(Supplied records Opens)

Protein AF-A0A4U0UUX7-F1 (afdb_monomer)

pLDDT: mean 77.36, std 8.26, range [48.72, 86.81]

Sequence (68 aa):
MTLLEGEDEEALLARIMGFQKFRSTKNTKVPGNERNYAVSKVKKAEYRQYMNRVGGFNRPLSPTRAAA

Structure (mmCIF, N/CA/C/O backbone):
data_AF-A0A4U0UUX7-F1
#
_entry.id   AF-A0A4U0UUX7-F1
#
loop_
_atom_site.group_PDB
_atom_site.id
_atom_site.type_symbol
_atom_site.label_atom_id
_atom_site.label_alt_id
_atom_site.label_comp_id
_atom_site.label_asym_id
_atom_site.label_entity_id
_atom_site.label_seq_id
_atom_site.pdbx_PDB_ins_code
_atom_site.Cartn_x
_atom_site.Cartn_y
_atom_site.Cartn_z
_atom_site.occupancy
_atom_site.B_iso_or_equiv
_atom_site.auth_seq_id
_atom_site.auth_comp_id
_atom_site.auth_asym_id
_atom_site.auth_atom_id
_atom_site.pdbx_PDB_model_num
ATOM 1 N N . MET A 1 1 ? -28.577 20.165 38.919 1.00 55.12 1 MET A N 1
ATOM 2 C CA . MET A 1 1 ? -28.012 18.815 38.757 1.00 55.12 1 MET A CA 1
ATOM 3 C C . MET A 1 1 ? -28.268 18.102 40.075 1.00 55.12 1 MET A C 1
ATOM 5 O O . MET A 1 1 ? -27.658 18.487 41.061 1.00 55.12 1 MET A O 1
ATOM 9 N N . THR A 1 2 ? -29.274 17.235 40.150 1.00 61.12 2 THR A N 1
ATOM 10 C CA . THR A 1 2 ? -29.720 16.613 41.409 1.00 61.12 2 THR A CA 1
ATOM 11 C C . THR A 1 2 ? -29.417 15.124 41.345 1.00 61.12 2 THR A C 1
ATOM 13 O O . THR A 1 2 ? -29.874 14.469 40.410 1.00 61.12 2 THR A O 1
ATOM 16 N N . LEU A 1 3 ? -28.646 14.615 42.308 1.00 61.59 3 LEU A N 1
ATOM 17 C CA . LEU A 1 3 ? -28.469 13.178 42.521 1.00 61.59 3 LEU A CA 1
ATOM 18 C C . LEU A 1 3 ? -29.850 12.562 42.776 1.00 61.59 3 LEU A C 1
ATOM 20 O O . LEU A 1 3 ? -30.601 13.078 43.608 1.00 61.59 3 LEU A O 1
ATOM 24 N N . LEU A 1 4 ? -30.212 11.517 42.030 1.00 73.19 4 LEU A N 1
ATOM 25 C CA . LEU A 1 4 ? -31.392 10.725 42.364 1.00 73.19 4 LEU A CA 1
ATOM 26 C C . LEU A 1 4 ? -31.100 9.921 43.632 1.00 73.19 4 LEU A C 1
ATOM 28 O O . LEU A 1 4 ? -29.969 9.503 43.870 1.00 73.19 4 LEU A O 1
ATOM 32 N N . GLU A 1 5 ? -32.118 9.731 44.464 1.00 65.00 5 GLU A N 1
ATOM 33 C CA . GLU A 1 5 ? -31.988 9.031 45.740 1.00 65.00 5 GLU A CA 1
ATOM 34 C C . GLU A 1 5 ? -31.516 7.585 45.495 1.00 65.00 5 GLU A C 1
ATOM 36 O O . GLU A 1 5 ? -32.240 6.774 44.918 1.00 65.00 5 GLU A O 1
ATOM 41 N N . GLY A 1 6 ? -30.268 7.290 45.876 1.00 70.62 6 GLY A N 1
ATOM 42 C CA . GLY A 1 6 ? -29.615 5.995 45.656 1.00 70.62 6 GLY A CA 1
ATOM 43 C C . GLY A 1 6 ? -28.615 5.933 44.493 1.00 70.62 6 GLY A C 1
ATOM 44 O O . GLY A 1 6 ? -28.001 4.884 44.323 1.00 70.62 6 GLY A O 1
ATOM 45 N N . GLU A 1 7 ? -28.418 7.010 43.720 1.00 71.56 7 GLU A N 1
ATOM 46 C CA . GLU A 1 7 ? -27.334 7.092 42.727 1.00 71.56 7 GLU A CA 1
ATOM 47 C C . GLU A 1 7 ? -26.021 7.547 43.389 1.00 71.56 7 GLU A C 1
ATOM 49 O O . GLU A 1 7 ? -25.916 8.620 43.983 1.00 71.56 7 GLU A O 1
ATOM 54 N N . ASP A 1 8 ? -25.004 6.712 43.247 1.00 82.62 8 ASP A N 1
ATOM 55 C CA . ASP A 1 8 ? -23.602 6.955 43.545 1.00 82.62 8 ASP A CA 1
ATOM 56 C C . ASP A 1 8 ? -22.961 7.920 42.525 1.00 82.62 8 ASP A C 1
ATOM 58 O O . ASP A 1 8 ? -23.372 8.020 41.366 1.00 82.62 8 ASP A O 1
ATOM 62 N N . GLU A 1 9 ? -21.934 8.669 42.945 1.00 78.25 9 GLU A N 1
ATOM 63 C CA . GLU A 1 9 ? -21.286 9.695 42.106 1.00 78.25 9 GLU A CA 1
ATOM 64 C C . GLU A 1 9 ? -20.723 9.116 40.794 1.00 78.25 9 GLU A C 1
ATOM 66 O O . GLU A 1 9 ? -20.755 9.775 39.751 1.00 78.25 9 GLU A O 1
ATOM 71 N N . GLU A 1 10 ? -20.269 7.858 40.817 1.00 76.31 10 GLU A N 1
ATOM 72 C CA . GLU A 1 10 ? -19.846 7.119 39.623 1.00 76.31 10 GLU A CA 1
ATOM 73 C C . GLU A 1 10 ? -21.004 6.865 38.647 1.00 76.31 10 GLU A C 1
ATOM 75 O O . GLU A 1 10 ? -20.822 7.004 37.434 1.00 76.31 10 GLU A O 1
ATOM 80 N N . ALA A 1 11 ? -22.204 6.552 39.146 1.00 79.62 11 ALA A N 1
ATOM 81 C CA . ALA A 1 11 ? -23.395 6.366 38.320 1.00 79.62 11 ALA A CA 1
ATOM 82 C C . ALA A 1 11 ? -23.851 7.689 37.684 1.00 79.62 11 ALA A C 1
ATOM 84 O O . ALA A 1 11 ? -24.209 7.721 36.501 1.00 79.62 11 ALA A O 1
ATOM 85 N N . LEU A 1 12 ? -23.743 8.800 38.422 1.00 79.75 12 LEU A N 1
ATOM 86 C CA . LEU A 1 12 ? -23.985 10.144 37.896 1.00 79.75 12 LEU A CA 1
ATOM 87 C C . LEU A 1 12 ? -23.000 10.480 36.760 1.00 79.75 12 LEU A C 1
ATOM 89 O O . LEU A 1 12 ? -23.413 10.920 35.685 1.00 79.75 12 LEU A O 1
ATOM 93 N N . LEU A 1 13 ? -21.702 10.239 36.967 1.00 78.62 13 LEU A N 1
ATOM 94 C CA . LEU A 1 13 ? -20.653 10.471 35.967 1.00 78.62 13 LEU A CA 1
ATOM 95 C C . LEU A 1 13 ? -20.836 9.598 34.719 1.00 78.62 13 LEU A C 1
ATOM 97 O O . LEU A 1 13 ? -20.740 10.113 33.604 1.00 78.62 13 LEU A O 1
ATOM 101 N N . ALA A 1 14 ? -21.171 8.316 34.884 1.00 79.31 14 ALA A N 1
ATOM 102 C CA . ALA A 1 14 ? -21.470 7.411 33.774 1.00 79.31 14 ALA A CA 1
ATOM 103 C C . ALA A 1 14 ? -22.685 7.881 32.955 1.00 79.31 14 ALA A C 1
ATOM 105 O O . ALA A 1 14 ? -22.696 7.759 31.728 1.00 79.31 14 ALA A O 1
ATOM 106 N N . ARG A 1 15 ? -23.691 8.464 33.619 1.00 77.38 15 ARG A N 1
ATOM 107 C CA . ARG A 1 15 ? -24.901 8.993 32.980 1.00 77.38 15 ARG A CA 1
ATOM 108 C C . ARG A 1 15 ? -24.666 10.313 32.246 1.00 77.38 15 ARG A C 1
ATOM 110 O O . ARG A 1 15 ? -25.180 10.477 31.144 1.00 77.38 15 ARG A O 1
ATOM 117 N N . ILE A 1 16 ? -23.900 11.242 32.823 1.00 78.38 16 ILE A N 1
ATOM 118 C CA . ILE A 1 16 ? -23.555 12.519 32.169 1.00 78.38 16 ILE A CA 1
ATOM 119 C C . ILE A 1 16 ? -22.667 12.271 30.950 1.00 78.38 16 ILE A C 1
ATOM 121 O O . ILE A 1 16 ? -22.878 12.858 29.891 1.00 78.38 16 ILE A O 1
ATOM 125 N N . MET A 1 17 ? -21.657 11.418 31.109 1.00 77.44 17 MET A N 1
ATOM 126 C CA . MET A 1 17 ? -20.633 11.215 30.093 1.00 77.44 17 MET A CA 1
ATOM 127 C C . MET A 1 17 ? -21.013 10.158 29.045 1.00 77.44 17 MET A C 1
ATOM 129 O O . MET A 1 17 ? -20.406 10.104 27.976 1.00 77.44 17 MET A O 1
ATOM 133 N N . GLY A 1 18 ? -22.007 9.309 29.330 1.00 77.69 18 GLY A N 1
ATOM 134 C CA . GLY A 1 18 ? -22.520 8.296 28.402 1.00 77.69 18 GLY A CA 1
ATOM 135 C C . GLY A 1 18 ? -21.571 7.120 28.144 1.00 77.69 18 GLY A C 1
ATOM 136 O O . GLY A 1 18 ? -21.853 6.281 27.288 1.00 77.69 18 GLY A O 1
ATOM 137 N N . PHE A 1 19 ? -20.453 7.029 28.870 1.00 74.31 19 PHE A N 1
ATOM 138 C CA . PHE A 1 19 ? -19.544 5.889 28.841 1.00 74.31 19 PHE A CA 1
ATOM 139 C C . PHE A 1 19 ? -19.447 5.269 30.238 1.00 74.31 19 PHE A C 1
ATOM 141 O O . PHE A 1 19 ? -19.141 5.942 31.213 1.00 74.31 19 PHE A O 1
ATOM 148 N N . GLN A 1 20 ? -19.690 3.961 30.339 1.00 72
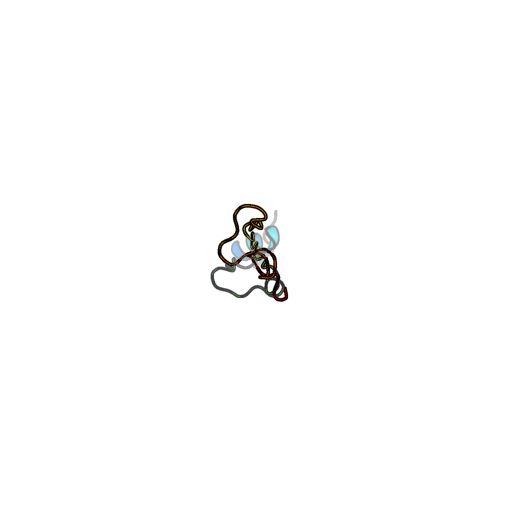.69 20 GLN A N 1
ATOM 149 C CA . GLN A 1 20 ? -19.524 3.224 31.600 1.00 72.69 20 GLN A CA 1
ATOM 150 C C . GLN A 1 20 ? -18.083 2.753 31.831 1.00 72.69 20 GLN A C 1
ATOM 152 O O . GLN A 1 20 ? -17.691 2.501 32.965 1.00 72.69 20 GLN A O 1
ATOM 157 N N . LYS A 1 21 ? -17.283 2.571 30.768 1.00 78.31 21 LYS A N 1
ATOM 158 C CA . LYS A 1 21 ? -15.932 2.004 30.881 1.00 78.31 21 LYS A CA 1
ATOM 159 C C . LYS A 1 21 ? -15.032 2.414 29.723 1.00 78.31 21 LYS A C 1
ATOM 161 O O . LYS A 1 21 ? -15.437 2.367 28.563 1.00 78.31 21 LYS A O 1
ATOM 166 N N . PHE A 1 22 ? -13.771 2.708 30.028 1.00 82.06 22 PHE A N 1
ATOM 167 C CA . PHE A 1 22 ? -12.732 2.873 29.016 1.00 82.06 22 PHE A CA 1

(Supplied records Closes)

(Directions) The listing above holds a line with "ATOM 95 C C" and a line with "ATOM 101 N N". Print the stretch from the first through the second, exactly and alone.

(Your response)
ATOM 95 C C . LEU A 1 13 ? -20.836 9.598 34.719 1.00 78.62 13 LEU A C 1
ATOM 97 O O . LEU A 1 13 ? -20.740 10.113 33.604 1.00 78.62 13 LEU A O 1
ATOM 101 N N . ALA A 1 14 ? -21.171 8.316 34.884 1.00 79.31 14 ALA A N 1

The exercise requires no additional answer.